TASK:
Taking the listing below, restate word for word each line from the line with "ATOM 181 C CA" to the line with "ATOM 198 C CA", ends included, and stop there.

DATASET RECORDS:

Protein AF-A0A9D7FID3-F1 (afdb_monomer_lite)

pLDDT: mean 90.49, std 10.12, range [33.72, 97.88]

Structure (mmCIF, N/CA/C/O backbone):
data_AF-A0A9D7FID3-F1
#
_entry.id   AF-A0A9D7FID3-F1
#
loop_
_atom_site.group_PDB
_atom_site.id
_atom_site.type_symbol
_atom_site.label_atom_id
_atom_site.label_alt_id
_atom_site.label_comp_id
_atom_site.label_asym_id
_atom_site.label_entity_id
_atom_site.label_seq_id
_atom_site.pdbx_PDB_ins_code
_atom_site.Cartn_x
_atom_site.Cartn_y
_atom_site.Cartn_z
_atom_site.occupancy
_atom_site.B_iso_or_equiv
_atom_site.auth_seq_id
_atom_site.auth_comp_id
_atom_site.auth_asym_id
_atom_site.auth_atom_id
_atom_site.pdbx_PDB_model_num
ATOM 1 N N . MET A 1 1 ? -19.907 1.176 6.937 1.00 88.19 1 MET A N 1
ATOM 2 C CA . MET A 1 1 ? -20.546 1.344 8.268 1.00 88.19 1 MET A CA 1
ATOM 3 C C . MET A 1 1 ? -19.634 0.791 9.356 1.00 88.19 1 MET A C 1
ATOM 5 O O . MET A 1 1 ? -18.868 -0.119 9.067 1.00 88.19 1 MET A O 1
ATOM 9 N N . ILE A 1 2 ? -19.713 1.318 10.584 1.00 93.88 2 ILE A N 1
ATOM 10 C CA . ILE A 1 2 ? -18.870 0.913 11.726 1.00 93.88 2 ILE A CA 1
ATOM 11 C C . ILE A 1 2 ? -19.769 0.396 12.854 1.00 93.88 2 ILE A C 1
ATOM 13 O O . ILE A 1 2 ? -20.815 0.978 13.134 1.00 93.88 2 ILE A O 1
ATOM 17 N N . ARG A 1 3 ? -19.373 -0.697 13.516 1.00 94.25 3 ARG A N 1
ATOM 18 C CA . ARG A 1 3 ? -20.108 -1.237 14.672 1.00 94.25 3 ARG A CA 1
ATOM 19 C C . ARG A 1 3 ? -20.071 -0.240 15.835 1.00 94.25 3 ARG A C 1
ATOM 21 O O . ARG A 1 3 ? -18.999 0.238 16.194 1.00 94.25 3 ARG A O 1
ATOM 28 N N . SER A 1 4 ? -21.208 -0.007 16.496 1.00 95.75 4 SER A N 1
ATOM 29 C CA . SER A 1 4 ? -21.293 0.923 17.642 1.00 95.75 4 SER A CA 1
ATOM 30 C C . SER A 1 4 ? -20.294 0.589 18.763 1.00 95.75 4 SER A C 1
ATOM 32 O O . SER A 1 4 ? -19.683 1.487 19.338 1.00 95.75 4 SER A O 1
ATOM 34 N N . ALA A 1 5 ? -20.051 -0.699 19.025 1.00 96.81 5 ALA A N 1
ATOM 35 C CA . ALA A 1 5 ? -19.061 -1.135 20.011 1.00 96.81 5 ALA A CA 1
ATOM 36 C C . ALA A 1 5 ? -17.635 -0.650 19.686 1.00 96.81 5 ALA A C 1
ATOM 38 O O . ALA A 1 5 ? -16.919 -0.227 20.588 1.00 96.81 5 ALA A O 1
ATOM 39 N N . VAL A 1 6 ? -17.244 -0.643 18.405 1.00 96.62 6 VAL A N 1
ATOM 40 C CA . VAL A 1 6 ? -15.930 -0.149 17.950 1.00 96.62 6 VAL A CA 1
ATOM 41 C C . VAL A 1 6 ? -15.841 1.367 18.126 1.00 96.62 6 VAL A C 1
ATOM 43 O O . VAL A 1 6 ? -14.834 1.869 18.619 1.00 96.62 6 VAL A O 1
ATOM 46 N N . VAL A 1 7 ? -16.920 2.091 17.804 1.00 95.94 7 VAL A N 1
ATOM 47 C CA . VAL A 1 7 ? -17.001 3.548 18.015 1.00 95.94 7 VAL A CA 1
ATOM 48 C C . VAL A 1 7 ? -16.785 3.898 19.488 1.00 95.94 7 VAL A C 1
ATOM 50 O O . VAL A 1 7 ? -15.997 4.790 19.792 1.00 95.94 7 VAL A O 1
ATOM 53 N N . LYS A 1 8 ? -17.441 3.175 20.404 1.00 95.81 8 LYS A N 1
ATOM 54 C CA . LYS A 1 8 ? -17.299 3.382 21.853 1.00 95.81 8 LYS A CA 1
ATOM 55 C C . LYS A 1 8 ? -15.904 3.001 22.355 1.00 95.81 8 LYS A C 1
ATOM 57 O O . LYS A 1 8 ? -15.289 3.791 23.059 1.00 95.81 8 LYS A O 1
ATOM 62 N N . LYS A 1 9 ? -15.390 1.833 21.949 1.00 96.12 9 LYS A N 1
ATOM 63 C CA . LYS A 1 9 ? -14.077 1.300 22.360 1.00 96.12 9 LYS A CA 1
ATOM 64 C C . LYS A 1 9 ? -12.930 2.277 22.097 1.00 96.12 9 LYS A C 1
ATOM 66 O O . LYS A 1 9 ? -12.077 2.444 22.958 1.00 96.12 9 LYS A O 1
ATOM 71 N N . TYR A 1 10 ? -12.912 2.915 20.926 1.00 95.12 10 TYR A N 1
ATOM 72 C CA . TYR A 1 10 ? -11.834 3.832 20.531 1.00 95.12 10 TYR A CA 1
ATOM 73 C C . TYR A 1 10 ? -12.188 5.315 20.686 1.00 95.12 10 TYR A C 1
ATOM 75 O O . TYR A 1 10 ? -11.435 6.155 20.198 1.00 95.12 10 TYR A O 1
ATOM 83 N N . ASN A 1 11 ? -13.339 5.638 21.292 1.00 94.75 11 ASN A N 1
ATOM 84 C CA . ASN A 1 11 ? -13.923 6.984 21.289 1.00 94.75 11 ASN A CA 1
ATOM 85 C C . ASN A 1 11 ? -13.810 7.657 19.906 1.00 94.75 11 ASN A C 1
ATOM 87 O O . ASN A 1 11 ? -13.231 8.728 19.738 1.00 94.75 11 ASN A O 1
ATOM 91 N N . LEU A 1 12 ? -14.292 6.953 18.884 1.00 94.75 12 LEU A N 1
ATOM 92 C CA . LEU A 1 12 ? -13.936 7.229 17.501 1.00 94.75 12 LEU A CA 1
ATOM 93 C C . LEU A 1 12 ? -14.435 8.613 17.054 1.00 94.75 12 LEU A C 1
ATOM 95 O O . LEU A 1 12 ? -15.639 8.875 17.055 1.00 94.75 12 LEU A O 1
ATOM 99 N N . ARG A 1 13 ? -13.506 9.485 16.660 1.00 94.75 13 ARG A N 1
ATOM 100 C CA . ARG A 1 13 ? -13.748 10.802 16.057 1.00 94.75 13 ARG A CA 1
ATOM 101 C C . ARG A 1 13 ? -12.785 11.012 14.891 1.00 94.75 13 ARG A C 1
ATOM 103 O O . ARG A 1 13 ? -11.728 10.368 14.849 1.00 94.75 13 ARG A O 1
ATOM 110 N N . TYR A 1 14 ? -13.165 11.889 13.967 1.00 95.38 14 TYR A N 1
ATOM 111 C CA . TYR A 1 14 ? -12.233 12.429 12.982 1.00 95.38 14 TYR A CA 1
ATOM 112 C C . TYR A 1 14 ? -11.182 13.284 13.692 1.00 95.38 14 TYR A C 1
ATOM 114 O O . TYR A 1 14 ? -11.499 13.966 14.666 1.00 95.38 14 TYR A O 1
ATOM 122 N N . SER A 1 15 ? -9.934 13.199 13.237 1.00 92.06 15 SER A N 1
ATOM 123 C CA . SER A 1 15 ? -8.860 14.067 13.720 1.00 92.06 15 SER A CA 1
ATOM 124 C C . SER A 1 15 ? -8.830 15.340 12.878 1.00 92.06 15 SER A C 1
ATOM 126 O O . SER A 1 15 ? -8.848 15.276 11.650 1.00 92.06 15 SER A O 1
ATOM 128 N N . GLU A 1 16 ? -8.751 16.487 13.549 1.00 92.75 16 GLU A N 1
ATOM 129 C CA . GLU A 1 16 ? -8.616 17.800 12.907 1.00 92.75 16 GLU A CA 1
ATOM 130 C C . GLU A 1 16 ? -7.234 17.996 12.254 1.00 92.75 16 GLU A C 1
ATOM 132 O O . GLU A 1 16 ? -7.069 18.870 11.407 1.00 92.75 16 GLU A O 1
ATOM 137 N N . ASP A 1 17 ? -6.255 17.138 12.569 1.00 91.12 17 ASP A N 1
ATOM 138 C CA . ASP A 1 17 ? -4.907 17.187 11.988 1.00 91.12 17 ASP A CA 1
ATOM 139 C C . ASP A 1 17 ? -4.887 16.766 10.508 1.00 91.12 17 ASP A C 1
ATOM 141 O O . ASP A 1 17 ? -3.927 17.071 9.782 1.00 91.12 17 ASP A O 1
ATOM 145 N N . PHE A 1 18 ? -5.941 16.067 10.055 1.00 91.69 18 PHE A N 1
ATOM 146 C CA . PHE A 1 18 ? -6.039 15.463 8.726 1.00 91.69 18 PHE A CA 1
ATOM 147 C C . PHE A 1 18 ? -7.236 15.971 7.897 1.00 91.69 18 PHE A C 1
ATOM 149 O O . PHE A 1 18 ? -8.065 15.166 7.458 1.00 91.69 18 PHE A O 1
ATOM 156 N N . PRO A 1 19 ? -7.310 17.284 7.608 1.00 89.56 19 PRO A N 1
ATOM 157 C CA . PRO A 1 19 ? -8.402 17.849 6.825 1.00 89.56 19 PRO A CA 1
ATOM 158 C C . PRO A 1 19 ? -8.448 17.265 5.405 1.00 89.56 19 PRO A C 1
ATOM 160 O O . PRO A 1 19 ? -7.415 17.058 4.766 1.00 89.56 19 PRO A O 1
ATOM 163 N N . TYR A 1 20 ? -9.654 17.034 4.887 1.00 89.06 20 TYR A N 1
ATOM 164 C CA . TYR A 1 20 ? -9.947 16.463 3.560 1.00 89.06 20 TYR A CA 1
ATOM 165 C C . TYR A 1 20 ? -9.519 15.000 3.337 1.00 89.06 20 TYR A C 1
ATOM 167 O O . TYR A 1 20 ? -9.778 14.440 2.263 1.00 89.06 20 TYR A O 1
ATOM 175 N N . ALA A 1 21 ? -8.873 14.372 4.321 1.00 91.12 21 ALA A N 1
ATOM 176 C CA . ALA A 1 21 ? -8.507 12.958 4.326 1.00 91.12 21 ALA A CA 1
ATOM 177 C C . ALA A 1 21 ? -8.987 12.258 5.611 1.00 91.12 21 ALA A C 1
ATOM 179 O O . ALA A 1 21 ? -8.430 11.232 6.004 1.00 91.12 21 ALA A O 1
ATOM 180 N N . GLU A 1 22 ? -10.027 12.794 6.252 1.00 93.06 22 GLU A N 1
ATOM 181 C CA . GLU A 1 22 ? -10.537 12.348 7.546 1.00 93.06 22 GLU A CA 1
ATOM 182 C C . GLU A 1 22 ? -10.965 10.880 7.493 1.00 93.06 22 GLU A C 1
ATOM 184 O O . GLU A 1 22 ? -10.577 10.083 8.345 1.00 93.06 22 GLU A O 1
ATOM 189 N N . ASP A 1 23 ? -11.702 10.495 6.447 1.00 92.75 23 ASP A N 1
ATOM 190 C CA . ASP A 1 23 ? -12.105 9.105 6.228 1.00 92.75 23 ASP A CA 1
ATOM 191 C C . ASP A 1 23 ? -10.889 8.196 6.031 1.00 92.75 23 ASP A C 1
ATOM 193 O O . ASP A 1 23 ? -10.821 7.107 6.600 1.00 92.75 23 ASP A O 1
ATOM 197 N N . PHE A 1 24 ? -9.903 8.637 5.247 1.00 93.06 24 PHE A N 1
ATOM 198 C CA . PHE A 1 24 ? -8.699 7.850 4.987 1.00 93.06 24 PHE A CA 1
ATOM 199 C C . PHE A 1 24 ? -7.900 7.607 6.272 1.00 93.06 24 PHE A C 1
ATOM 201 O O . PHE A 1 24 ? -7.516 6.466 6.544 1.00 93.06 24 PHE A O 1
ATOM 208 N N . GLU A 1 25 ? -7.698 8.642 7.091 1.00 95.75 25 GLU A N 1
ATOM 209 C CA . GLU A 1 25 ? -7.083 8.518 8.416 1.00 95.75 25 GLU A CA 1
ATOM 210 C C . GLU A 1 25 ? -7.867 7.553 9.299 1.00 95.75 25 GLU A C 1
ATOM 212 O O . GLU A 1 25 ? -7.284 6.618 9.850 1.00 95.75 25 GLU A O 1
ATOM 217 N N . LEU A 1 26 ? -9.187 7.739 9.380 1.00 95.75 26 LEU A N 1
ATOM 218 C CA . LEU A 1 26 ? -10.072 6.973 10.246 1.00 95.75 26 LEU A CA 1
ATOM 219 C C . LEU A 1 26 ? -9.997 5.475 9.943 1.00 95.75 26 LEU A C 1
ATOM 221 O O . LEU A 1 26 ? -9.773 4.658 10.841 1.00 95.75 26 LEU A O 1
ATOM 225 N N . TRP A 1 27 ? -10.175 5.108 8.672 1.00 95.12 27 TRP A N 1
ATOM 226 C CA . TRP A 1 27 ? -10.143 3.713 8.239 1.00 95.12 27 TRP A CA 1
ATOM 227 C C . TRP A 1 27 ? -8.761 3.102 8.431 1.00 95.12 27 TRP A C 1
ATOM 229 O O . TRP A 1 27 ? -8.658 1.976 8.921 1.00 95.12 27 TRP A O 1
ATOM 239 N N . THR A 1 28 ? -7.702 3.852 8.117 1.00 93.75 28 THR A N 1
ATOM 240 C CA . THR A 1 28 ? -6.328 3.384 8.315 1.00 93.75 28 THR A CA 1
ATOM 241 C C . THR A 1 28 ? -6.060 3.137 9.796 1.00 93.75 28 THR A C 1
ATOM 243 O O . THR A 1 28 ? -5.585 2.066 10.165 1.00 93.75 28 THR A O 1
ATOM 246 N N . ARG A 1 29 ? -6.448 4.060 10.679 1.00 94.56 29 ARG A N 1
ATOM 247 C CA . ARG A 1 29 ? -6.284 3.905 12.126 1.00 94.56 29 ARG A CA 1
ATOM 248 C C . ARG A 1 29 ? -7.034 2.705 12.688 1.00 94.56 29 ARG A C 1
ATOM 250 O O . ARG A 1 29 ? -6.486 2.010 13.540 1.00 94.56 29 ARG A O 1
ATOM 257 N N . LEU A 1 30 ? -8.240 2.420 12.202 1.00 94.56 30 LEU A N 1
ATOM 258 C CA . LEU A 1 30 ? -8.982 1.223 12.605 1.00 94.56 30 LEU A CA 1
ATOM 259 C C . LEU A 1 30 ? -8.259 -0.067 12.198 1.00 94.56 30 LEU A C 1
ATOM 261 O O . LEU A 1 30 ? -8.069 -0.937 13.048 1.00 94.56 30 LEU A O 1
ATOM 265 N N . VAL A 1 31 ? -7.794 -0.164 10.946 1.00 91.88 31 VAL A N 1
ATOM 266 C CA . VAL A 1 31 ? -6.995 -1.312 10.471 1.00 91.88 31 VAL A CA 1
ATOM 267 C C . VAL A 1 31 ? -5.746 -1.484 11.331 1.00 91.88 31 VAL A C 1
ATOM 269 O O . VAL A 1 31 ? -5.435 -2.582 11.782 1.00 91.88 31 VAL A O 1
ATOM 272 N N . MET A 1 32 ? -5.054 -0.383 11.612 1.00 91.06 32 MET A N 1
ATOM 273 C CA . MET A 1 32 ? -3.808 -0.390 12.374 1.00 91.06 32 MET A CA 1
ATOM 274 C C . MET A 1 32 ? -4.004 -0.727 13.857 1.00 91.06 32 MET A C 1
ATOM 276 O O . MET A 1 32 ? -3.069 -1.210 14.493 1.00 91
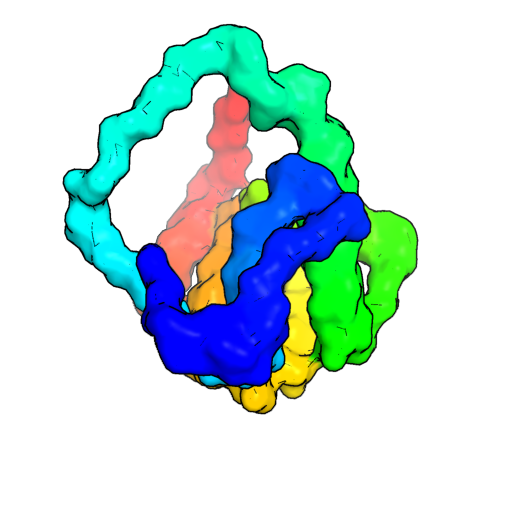.06 32 MET A O 1
ATOM 280 N N . ASN A 1 33 ? -5.223 -0.560 14.376 1.00 91.00 33 ASN A N 1
ATOM 281 C CA . ASN A 1 33 ? -5.652 -1.013 15.700 1.00 91.00 33 ASN A CA 1
ATOM 282 C C . ASN A 1 33 ? -6.206 -2.454 15.711 1.00 91.00 33 ASN A C 1
ATOM 284 O O . ASN A 1 33 ? -6.715 -2.901 16.741 1.00 91.00 33 ASN A O 1
ATOM 288 N N . GLY A 1 34 ? -6.111 -3.178 14.590 1.00 89.44 34 GLY A N 1
ATOM 289 C CA . GLY A 1 34 ? -6.495 -4.587 14.469 1.00 89.44 34 GLY A CA 1
ATOM 290 C C . GLY A 1 34 ? -7.971 -4.832 14.146 1.00 89.44 34 GLY A C 1
ATOM 291 O O . GLY A 1 34 ? -8.413 -5.983 14.154 1.00 89.44 34 GLY A O 1
ATOM 292 N N . GLU A 1 35 ? -8.749 -3.786 13.855 1.00 93.06 35 GLU A N 1
ATOM 293 C CA . GLU A 1 35 ? -10.139 -3.956 13.437 1.00 93.06 35 GLU A CA 1
ATOM 294 C C . GLU A 1 35 ? -10.207 -4.484 11.997 1.00 93.06 35 GLU A C 1
ATOM 296 O O . GLU A 1 35 ? -9.465 -4.066 11.105 1.00 93.06 35 GLU A O 1
ATOM 301 N N . LYS A 1 36 ? -11.118 -5.432 11.758 1.00 90.25 36 LYS A N 1
ATOM 302 C CA . LYS A 1 36 ? -11.290 -6.061 10.444 1.00 90.25 36 LYS A CA 1
ATOM 303 C C . LYS A 1 36 ? -12.252 -5.247 9.590 1.00 90.25 36 LYS A C 1
ATOM 305 O O . LYS A 1 36 ? -13.383 -4.986 10.000 1.00 90.25 36 LYS A O 1
ATOM 310 N N . LEU A 1 37 ? -11.816 -4.907 8.383 1.00 91.06 37 LEU A N 1
ATOM 311 C CA . LEU A 1 37 ? -12.620 -4.210 7.384 1.00 91.06 37 LEU A CA 1
ATOM 312 C C . LEU A 1 37 ? -12.989 -5.172 6.252 1.00 91.06 37 LEU A C 1
ATOM 314 O O . LEU A 1 37 ? -12.223 -6.073 5.908 1.00 91.06 37 LEU A O 1
ATOM 318 N N . ALA A 1 38 ? -14.162 -4.962 5.665 1.00 90.94 38 ALA A N 1
ATOM 319 C CA . ALA A 1 38 ? -14.616 -5.671 4.479 1.00 90.94 38 ALA A CA 1
ATOM 320 C C . ALA A 1 38 ? -15.424 -4.716 3.598 1.00 90.94 38 ALA A C 1
ATOM 322 O O . ALA A 1 38 ? -16.220 -3.923 4.106 1.00 90.94 38 ALA A O 1
ATOM 323 N N . ASN A 1 39 ? -15.225 -4.817 2.286 1.00 91.56 39 ASN A N 1
ATOM 324 C CA . ASN A 1 39 ? -16.072 -4.138 1.314 1.00 91.56 39 ASN A CA 1
ATOM 325 C C . ASN A 1 39 ? -17.330 -4.976 1.079 1.00 91.56 39 ASN A C 1
ATOM 327 O O . ASN A 1 39 ? -17.238 -6.195 0.926 1.00 91.56 39 ASN A O 1
ATOM 331 N N . VAL A 1 40 ? -18.488 -4.321 1.025 1.00 92.88 40 VAL A N 1
ATOM 332 C CA . VAL A 1 40 ? -19.728 -4.951 0.563 1.00 92.88 40 VAL A CA 1
ATOM 333 C C . VAL A 1 40 ? -19.716 -4.906 -0.967 1.00 92.88 40 VAL A C 1
ATOM 335 O O . VAL A 1 40 ? -19.557 -3.815 -1.515 1.00 92.88 40 VAL A O 1
ATOM 338 N N . PRO A 1 41 ? -19.822 -6.045 -1.673 1.00 92.56 41 PRO A N 1
ATOM 339 C CA . PRO A 1 41 ? -19.686 -6.104 -3.128 1.00 92.56 41 PRO A CA 1
ATOM 340 C C . PRO A 1 41 ? -20.975 -5.678 -3.855 1.00 92.56 41 PRO A C 1
ATOM 342 O O . PRO A 1 41 ? -21.370 -6.295 -4.839 1.00 92.56 41 PRO A O 1
ATOM 345 N N . GLU A 1 42 ? -21.637 -4.632 -3.364 1.00 94.19 42 GLU A N 1
ATOM 346 C CA . GLU A 1 42 ? -22.906 -4.116 -3.876 1.00 94.19 42 GLU A CA 1
ATOM 347 C C . GLU A 1 42 ? -22.817 -2.597 -4.052 1.00 94.19 42 GLU A C 1
ATOM 349 O O . GLU A 1 42 ? -22.159 -1.896 -3.276 1.00 94.19 42 GLU A O 1
ATOM 354 N N . PHE A 1 43 ? -23.494 -2.072 -5.072 1.00 91.38 43 PHE A N 1
ATOM 355 C CA . PHE A 1 43 ? -23.601 -0.633 -5.297 1.00 91.38 43 PHE A CA 1
ATOM 356 C C . PHE A 1 43 ? -24.678 -0.058 -4.372 1.00 91.38 43 PHE A C 1
ATOM 358 O O . PHE A 1 43 ? -25.865 -0.160 -4.656 1.00 91.38 43 PHE A O 1
ATOM 365 N N . LEU A 1 44 ? -24.254 0.513 -3.242 1.00 92.25 44 LEU A N 1
ATOM 366 C CA . LEU A 1 44 ? -25.152 0.989 -2.176 1.00 92.25 44 LEU A CA 1
ATOM 367 C C . LEU A 1 44 ? -25.237 2.519 -2.065 1.00 92.25 44 LEU A C 1
ATOM 369 O O . LEU A 1 44 ? -25.822 3.031 -1.112 1.00 92.25 44 LEU A O 1
ATOM 373 N N . LEU A 1 45 ? -24.602 3.259 -2.977 1.00 89.31 45 LEU A N 1
ATOM 374 C CA . LEU A 1 45 ? -24.500 4.713 -2.894 1.00 89.31 45 LEU A CA 1
ATOM 375 C C . LEU A 1 45 ? -24.606 5.357 -4.277 1.00 89.31 45 LEU A C 1
ATOM 377 O O . LEU A 1 45 ? -23.767 5.100 -5.138 1.00 89.31 45 LEU A O 1
ATOM 381 N N . ASP A 1 46 ? -25.551 6.282 -4.422 1.00 89.94 46 ASP A N 1
ATOM 382 C CA . ASP A 1 46 ? -25.584 7.242 -5.523 1.00 89.94 46 ASP A CA 1
ATOM 383 C C . ASP A 1 46 ? -24.846 8.517 -5.104 1.00 89.94 46 ASP A C 1
ATOM 385 O O . ASP A 1 46 ? -25.341 9.334 -4.322 1.00 89.94 46 ASP A O 1
ATOM 389 N N . TYR A 1 47 ? -23.616 8.681 -5.595 1.00 87.06 47 TYR A N 1
ATOM 390 C CA . TYR A 1 47 ? -22.786 9.839 -5.274 1.00 87.06 47 TYR A CA 1
ATOM 391 C C . TYR A 1 47 ? -23.005 10.975 -6.279 1.00 87.06 47 TYR A C 1
ATOM 393 O O . TYR A 1 47 ? -22.863 10.797 -7.488 1.00 87.06 47 TYR A O 1
ATOM 401 N N . ARG A 1 48 ? -23.306 12.180 -5.782 1.00 88.19 48 ARG A N 1
ATOM 402 C CA . ARG A 1 48 ? -23.432 13.383 -6.618 1.00 88.19 48 ARG A CA 1
ATOM 403 C C . ARG A 1 48 ? -22.049 13.915 -6.977 1.00 88.19 48 ARG A C 1
ATOM 405 O O . ARG A 1 48 ? -21.238 14.113 -6.083 1.00 88.19 48 ARG A O 1
ATOM 412 N N . VAL A 1 49 ? -21.818 14.241 -8.247 1.00 83.25 49 VAL A N 1
ATOM 413 C CA . VAL A 1 49 ? -20.591 14.900 -8.731 1.00 83.25 49 VAL A CA 1
ATOM 414 C C . VAL A 1 49 ? -20.942 16.291 -9.263 1.00 83.25 49 VAL A C 1
ATOM 416 O O . VAL A 1 49 ? -21.885 16.431 -10.038 1.00 83.25 49 VAL A O 1
ATOM 419 N N . HIS A 1 50 ? -20.220 17.332 -8.836 1.00 82.88 50 HIS A N 1
ATOM 420 C CA . HIS A 1 50 ? -20.398 18.708 -9.324 1.00 82.88 50 HIS A CA 1
ATOM 421 C C . HIS A 1 50 ? -19.074 19.489 -9.300 1.00 82.88 50 HIS A C 1
ATOM 423 O O . HIS A 1 50 ? -18.173 19.168 -8.531 1.00 82.88 50 HIS A O 1
ATOM 429 N N . GLN A 1 51 ? -18.954 20.543 -10.116 1.00 72.88 51 GLN A N 1
ATOM 430 C CA . GLN A 1 51 ? -17.693 21.293 -10.286 1.00 72.88 51 GLN A CA 1
ATOM 431 C C . GLN A 1 51 ? -17.213 22.018 -9.015 1.00 72.88 51 GLN A C 1
ATOM 433 O O . GLN A 1 51 ? -16.021 22.206 -8.812 1.00 72.88 51 GLN A O 1
ATOM 438 N N . GLY A 1 52 ? -18.134 22.388 -8.122 1.00 73.19 52 GLY A N 1
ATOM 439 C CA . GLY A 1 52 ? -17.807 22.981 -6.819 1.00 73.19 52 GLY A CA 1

REPLY TO THE TASK:
ATOM 181 C CA . GLU A 1 22 ? -10.537 12.348 7.546 1.00 93.06 22 GLU A CA 1
ATOM 182 C C . GLU A 1 22 ? -10.965 10.880 7.493 1.00 93.06 22 GLU A C 1
ATOM 184 O O . GLU A 1 22 ? -10.577 10.083 8.345 1.00 93.06 22 GLU A O 1
ATOM 189 N N . ASP A 1 23 ? -11.702 10.495 6.447 1.00 92.75 23 ASP A N 1
ATOM 190 C CA . ASP A 1 23 ? -12.105 9.105 6.228 1.00 92.75 23 ASP A CA 1
ATOM 191 C C . ASP A 1 23 ? -10.889 8.196 6.031 1.00 92.75 23 ASP A C 1
ATOM 193 O O . ASP A 1 23 ? -10.821 7.107 6.600 1.00 92.75 23 ASP A O 1
ATOM 197 N N . PHE A 1 24 ? -9.903 8.637 5.247 1.00 93.06 24 PHE A N 1
ATOM 198 C CA . PHE A 1 24 ? -8.699 7.850 4.987 1.00 93.06 24 PHE A CA 1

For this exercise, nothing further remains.